ある月の評価額をA、ある月を中心とした評価額の5か月移動平均をBとすると、
変動率 = ( A – B ) / B × 100 (%)
さらに、毎月の変動率から標準偏差σを算出し、その3倍(3σ:ある事象が99.7%の確率で発生する範囲)を、そのポートフォリオの変動率(リスク)として評価した。
元本の推移
2016年4月に100万円を一括投資したときの、元本の推移は以下の通りとなりました。
5年後の評価額は、外国株式 > 国内株式 > 国内REIT > 外国REIT > 外国債券 > 国内債券 の順になりました。やはり株式のトータルリターンは抜けており、ポートフォリオからは外せません。

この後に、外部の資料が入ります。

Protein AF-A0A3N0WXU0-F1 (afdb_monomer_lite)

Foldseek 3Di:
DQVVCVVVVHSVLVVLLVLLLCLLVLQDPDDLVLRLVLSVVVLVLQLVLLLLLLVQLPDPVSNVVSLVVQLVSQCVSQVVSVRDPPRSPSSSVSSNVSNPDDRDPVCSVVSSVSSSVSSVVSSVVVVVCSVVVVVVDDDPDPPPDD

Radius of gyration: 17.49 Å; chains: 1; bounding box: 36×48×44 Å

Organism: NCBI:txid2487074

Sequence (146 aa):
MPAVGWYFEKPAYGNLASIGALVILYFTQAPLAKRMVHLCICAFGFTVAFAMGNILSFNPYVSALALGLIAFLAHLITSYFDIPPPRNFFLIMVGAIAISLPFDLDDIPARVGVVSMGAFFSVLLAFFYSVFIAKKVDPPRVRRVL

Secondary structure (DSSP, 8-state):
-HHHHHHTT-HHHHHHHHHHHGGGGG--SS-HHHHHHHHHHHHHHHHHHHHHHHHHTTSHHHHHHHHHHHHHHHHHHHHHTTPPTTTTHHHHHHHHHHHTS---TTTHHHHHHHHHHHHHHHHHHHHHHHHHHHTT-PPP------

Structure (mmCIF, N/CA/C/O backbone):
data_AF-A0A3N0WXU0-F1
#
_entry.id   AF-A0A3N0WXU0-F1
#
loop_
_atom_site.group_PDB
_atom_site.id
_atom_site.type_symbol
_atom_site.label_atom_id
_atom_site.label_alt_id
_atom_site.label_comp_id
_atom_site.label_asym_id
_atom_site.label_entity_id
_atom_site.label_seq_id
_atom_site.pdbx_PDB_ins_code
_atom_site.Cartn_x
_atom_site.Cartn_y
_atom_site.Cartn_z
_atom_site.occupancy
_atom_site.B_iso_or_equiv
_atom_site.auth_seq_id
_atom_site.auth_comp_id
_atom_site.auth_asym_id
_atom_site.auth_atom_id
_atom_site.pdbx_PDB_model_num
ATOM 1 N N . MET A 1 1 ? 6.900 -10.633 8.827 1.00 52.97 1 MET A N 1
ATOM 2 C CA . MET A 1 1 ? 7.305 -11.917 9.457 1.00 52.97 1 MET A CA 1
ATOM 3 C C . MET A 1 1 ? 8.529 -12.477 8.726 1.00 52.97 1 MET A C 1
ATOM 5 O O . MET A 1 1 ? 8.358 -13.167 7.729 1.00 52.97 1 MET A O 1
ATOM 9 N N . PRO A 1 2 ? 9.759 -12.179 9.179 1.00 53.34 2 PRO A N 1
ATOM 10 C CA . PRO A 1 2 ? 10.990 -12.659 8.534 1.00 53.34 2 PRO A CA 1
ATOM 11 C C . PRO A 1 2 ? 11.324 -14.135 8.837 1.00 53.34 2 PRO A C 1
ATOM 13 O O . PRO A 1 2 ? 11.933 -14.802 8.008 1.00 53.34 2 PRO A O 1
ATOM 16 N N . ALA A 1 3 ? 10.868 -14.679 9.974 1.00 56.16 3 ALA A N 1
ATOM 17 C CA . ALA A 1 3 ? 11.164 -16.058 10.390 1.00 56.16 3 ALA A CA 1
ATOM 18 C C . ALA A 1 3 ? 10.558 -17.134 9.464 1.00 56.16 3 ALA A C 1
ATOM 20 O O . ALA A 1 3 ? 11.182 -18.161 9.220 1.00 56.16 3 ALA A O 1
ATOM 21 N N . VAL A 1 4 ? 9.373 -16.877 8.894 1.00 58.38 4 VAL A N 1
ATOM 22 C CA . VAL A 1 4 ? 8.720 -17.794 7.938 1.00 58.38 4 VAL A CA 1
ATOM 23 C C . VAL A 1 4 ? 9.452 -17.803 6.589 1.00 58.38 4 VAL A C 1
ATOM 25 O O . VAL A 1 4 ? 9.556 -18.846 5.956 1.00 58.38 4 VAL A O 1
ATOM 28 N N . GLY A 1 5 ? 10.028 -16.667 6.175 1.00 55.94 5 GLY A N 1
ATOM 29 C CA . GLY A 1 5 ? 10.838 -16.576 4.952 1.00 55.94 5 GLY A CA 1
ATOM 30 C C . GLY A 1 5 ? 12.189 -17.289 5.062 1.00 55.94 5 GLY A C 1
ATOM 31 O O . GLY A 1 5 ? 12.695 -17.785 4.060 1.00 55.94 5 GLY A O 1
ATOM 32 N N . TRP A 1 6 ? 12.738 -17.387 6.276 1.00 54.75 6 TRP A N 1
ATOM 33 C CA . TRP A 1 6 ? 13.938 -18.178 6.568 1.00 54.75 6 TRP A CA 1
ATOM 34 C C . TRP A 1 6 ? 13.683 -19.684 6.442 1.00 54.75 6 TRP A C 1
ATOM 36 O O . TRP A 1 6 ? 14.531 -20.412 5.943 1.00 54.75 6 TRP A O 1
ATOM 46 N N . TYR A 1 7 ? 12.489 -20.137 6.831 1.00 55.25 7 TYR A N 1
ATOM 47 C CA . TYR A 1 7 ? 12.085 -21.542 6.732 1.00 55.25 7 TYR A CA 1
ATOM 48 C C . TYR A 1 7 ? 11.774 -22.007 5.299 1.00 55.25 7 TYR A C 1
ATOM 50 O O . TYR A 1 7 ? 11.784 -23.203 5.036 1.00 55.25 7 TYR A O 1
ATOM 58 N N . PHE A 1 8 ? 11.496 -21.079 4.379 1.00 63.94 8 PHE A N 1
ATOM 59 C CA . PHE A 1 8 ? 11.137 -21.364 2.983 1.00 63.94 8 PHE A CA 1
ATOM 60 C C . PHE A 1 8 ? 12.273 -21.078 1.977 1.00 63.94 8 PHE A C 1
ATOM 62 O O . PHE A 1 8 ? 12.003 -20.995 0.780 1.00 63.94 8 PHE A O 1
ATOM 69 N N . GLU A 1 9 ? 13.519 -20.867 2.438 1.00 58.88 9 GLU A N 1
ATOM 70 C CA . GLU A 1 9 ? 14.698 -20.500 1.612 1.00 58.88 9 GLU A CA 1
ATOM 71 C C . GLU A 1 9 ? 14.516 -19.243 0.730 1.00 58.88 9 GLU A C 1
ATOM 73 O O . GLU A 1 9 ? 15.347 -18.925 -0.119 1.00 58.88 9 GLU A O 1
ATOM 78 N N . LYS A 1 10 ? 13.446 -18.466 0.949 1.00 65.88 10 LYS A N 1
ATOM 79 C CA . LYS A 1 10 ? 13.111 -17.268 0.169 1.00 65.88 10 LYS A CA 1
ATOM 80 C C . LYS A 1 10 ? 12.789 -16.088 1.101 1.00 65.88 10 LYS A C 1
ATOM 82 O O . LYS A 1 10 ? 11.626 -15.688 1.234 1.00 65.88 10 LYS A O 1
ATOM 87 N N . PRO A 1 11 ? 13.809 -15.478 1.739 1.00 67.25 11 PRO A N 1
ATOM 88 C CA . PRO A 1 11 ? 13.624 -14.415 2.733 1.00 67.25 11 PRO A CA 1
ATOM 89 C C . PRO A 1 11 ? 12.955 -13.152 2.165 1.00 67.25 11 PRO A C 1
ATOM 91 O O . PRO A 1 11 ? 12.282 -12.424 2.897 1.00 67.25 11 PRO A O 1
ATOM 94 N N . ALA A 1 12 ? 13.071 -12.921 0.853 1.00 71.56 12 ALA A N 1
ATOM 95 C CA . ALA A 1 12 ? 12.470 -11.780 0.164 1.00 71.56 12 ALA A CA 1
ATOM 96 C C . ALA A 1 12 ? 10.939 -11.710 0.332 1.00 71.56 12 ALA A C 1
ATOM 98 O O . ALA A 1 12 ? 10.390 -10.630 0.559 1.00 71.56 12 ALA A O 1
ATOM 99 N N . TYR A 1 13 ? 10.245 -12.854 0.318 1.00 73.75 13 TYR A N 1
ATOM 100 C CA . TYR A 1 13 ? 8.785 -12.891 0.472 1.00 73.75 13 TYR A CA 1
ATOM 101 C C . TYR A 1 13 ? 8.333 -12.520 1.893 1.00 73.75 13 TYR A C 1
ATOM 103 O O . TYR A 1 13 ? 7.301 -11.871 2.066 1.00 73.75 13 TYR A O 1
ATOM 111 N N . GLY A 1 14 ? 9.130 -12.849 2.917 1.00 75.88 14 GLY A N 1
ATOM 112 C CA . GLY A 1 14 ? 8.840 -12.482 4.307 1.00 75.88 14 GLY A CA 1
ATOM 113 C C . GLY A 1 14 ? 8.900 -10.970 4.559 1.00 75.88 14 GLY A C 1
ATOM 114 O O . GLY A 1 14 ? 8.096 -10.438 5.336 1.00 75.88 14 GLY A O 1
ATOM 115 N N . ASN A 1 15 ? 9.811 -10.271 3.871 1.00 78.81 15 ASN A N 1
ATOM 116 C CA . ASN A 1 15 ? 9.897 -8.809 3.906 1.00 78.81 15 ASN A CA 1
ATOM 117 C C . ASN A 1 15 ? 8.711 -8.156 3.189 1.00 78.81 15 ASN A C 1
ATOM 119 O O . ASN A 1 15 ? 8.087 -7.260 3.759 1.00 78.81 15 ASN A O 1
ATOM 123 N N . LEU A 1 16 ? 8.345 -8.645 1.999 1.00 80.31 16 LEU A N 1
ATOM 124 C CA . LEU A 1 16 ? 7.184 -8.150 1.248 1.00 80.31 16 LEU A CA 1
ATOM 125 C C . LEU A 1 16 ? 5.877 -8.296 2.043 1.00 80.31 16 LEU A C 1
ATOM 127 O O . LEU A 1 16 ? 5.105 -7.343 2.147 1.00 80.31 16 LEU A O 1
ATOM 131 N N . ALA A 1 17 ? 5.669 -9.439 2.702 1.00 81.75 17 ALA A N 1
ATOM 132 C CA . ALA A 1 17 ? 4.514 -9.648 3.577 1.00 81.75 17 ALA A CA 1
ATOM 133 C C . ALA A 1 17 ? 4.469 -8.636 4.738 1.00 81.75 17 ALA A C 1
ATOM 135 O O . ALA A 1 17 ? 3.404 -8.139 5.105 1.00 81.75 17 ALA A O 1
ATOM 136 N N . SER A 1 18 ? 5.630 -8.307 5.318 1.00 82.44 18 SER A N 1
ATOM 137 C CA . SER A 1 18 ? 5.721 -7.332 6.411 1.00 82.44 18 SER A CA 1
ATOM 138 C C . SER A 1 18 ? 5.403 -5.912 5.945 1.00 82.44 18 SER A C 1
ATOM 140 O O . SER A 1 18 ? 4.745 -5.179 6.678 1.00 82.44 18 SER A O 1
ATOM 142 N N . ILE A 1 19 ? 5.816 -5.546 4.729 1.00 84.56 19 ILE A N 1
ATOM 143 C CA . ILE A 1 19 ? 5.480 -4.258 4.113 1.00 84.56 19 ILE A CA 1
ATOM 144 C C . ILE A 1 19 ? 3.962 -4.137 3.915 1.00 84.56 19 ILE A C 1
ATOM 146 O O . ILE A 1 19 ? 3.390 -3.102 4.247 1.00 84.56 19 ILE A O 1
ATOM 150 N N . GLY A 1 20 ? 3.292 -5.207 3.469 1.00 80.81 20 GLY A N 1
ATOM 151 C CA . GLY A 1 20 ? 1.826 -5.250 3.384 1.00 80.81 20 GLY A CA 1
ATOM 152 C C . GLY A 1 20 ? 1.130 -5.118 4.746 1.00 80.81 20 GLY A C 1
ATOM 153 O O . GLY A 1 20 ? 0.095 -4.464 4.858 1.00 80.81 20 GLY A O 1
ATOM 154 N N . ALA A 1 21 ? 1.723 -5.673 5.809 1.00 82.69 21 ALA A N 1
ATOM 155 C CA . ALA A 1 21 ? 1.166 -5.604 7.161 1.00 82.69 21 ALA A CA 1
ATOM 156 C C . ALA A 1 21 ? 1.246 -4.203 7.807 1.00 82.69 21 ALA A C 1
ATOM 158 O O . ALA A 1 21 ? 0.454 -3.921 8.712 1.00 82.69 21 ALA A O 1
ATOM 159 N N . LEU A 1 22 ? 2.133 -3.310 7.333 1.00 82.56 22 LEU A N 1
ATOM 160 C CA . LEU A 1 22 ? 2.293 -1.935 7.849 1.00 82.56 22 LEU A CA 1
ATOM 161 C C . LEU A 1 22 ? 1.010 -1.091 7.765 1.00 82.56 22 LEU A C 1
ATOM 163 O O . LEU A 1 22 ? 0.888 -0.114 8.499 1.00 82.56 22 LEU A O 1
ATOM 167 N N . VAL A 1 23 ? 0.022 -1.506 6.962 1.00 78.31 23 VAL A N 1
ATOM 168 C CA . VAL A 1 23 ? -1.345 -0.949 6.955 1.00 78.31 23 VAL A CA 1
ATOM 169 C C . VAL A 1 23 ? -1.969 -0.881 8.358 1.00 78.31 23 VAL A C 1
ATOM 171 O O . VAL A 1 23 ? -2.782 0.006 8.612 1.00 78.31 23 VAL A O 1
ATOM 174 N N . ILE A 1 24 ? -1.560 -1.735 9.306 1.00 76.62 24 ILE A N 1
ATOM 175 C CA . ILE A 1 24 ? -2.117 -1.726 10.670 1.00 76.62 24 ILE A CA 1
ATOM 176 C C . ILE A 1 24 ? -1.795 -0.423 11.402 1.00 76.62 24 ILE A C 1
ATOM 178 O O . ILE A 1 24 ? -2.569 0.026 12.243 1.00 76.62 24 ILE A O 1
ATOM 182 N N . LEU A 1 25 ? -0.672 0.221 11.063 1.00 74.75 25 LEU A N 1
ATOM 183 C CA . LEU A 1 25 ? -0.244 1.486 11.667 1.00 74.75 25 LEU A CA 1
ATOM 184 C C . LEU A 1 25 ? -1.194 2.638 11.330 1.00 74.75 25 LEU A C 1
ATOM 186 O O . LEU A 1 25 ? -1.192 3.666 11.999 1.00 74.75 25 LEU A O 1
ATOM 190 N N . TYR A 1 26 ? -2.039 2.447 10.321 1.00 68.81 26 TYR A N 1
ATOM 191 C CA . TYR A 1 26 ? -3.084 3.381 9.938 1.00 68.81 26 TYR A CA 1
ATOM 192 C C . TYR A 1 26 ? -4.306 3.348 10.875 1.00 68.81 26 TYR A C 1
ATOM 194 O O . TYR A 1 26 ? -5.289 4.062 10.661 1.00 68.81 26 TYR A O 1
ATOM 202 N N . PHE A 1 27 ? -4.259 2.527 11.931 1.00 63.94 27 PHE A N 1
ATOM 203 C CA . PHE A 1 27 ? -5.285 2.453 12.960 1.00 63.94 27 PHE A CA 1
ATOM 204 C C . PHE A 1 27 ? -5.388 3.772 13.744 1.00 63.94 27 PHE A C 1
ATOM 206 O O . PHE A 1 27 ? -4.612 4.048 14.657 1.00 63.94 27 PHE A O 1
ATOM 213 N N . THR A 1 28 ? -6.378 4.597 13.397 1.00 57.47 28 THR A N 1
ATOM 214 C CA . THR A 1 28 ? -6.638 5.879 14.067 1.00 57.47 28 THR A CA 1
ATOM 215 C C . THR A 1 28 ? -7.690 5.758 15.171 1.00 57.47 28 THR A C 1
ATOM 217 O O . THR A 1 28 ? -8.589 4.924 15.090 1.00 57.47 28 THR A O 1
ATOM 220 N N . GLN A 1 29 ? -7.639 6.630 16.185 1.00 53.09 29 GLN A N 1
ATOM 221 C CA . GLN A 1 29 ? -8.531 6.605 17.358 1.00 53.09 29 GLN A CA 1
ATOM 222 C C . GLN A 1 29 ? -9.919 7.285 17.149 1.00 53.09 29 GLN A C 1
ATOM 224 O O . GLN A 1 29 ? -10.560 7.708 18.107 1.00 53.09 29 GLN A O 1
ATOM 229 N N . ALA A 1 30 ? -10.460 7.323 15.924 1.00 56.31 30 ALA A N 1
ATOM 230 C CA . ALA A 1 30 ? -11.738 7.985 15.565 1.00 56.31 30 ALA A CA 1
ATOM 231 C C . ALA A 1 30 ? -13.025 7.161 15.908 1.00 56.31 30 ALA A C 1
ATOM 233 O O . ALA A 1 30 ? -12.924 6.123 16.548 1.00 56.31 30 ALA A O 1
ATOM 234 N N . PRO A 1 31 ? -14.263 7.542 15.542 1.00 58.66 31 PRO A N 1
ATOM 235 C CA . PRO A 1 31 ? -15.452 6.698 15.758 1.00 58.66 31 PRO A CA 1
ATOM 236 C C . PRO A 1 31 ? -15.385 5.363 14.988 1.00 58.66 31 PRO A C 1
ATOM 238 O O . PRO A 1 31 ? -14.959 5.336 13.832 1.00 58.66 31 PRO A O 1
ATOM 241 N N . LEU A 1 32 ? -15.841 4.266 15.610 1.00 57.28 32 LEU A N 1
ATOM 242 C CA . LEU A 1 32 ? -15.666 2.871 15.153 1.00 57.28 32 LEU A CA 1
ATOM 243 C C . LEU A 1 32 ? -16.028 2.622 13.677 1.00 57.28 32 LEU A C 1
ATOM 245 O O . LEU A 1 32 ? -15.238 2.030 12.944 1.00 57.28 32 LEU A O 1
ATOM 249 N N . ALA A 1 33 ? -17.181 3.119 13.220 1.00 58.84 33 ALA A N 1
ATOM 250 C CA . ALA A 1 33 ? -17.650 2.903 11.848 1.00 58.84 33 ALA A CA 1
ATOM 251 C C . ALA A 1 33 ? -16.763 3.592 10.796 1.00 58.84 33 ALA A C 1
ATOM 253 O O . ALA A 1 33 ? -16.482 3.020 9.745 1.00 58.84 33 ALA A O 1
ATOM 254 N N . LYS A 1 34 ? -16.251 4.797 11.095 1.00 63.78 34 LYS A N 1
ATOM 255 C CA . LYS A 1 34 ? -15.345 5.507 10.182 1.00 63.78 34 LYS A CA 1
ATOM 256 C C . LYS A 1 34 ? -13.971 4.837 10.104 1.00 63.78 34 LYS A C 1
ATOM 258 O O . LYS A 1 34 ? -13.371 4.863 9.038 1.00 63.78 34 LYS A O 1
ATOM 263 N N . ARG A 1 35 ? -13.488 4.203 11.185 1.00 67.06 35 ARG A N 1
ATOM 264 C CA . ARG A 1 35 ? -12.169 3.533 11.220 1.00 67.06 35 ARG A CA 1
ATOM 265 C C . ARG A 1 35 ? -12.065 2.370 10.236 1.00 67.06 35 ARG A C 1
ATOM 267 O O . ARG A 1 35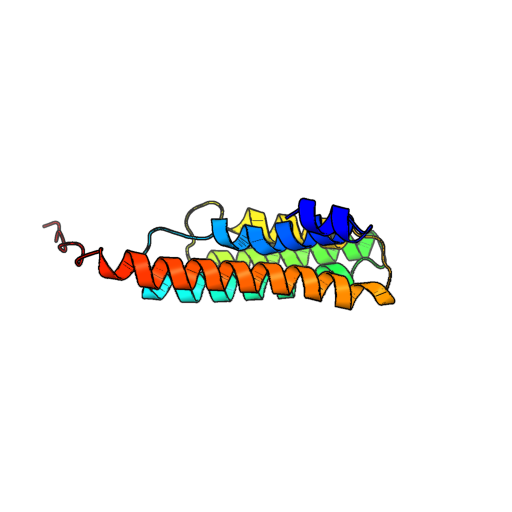 ? -11.063 2.251 9.538 1.00 67.06 35 ARG A O 1
ATOM 274 N N . MET A 1 36 ? -13.081 1.510 10.195 1.00 68.50 36 MET A N 1
ATOM 275 C CA . MET A 1 36 ? -13.027 0.283 9.391 1.00 68.50 36 MET A CA 1
ATOM 276 C C . MET A 1 36 ? -13.066 0.583 7.894 1.00 68.50 36 MET A C 1
ATOM 278 O O . MET A 1 36 ? -12.263 0.036 7.145 1.00 68.50 36 MET A O 1
ATOM 282 N N . VAL A 1 37 ? -13.928 1.515 7.471 1.00 70.31 37 VAL A N 1
ATOM 283 C CA . VAL A 1 37 ? -13.988 1.967 6.070 1.00 70.31 37 VAL A CA 1
ATOM 284 C C . VAL A 1 37 ? -12.641 2.546 5.635 1.00 70.31 37 VAL A C 1
ATOM 286 O O . VAL A 1 37 ? -12.150 2.239 4.554 1.00 70.31 37 VAL A O 1
ATOM 289 N N . HIS A 1 38 ? -11.999 3.312 6.513 1.00 70.12 38 HIS A N 1
ATOM 290 C CA . HIS A 1 38 ? -10.699 3.913 6.249 1.00 70.12 38 HIS A CA 1
ATOM 291 C C . HIS A 1 38 ? -9.583 2.885 6.038 1.00 70.12 38 HIS A C 1
ATOM 293 O O . HIS A 1 38 ? -8.791 3.007 5.107 1.00 70.12 38 HIS A O 1
ATOM 299 N N . LEU A 1 39 ? -9.533 1.860 6.893 1.00 70.75 39 LEU A N 1
ATOM 300 C CA . LEU A 1 39 ? -8.572 0.763 6.787 1.00 70.75 39 LEU A CA 1
ATOM 301 C C . LEU A 1 39 ? -8.784 -0.054 5.516 1.00 70.75 39 LEU A C 1
ATOM 303 O O . LEU A 1 39 ? -7.810 -0.369 4.838 1.00 70.75 39 LEU A O 1
ATOM 307 N N . CYS A 1 40 ? -10.039 -0.339 5.160 1.00 75.31 40 CYS A N 1
ATOM 308 C CA . CYS A 1 40 ? -10.354 -1.019 3.908 1.00 75.31 40 CYS A CA 1
ATOM 309 C C . CYS A 1 40 ? -9.873 -0.204 2.703 1.00 75.31 40 CYS A C 1
ATOM 311 O O . CYS A 1 40 ? -9.181 -0.740 1.843 1.00 75.31 40 CYS A O 1
ATOM 313 N N . ILE A 1 41 ? -10.167 1.097 2.662 1.00 74.81 41 ILE A N 1
ATOM 314 C CA . ILE A 1 41 ? -9.745 1.971 1.559 1.00 74.81 41 ILE A CA 1
ATOM 315 C C . ILE A 1 41 ? -8.221 2.083 1.495 1.00 74.81 41 ILE A C 1
ATOM 317 O O . ILE A 1 41 ? -7.656 2.049 0.405 1.00 74.81 41 ILE A O 1
ATOM 321 N N . CYS A 1 42 ? -7.542 2.152 2.642 1.00 71.88 42 CYS A N 1
ATOM 322 C CA . CYS A 1 42 ? -6.083 2.202 2.691 1.00 71.88 42 CYS A CA 1
ATOM 323 C C . CYS A 1 42 ? -5.452 0.884 2.212 1.00 71.88 42 CYS A C 1
ATOM 325 O O . CYS A 1 42 ? -4.505 0.917 1.434 1.00 71.88 42 CYS A O 1
ATOM 327 N N . ALA A 1 43 ? -6.014 -0.272 2.585 1.00 75.94 43 ALA A N 1
ATOM 328 C CA . ALA A 1 43 ? -5.575 -1.581 2.095 1.00 75.94 43 ALA A CA 1
ATOM 329 C C . ALA A 1 43 ? -5.794 -1.740 0.577 1.00 75.94 43 ALA A C 1
ATOM 331 O O . ALA A 1 43 ? -4.911 -2.228 -0.134 1.00 75.94 43 ALA A O 1
ATOM 332 N N . PHE A 1 44 ? -6.930 -1.266 0.058 1.00 77.44 44 PHE A N 1
ATOM 333 C CA . PHE A 1 44 ? -7.175 -1.189 -1.385 1.00 77.44 44 PHE A CA 1
ATOM 334 C C . PHE A 1 44 ? -6.185 -0.243 -2.078 1.00 77.44 44 PHE A C 1
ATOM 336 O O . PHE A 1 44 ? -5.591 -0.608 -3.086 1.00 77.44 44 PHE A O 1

国内と外国株式の序列については、前半の2年は国内株式がトップだったのですが、徐々に外国株式が追い上げ、2020年3月のコロナショック後に引き離し、最終的に外国株式が評価額トップで、トータルリターンは評価額で187万円、パーセントで表現すると187.1%でした。2位の国内株式は166.7%と、これもなかなかのリターンとなっています。
REITは途中まで評価額を上げていたのですが、コロナショックで大幅に価格が下落し、今も回復途上といったところで、国内REITが128.0%、外国REITが117.2%となりました。
債券はほぼ横ばいで、外国債券が110.2%、国内債券が99.1%と、特に国内債券は最初から最後までほとんど変動していない上、最終的に損益がマイナスになっています。ゼロ金利政策の影響ということですね。
変動率の推移
2016年4月に100万円を一括投資したときの、変動率の推移は以下の通りとなりました。
ぱっと見たところ、国内株式と外国株式、国内REIT、外国REITの変動率が高く、国内債券と外国債券の変動率が低くなっています。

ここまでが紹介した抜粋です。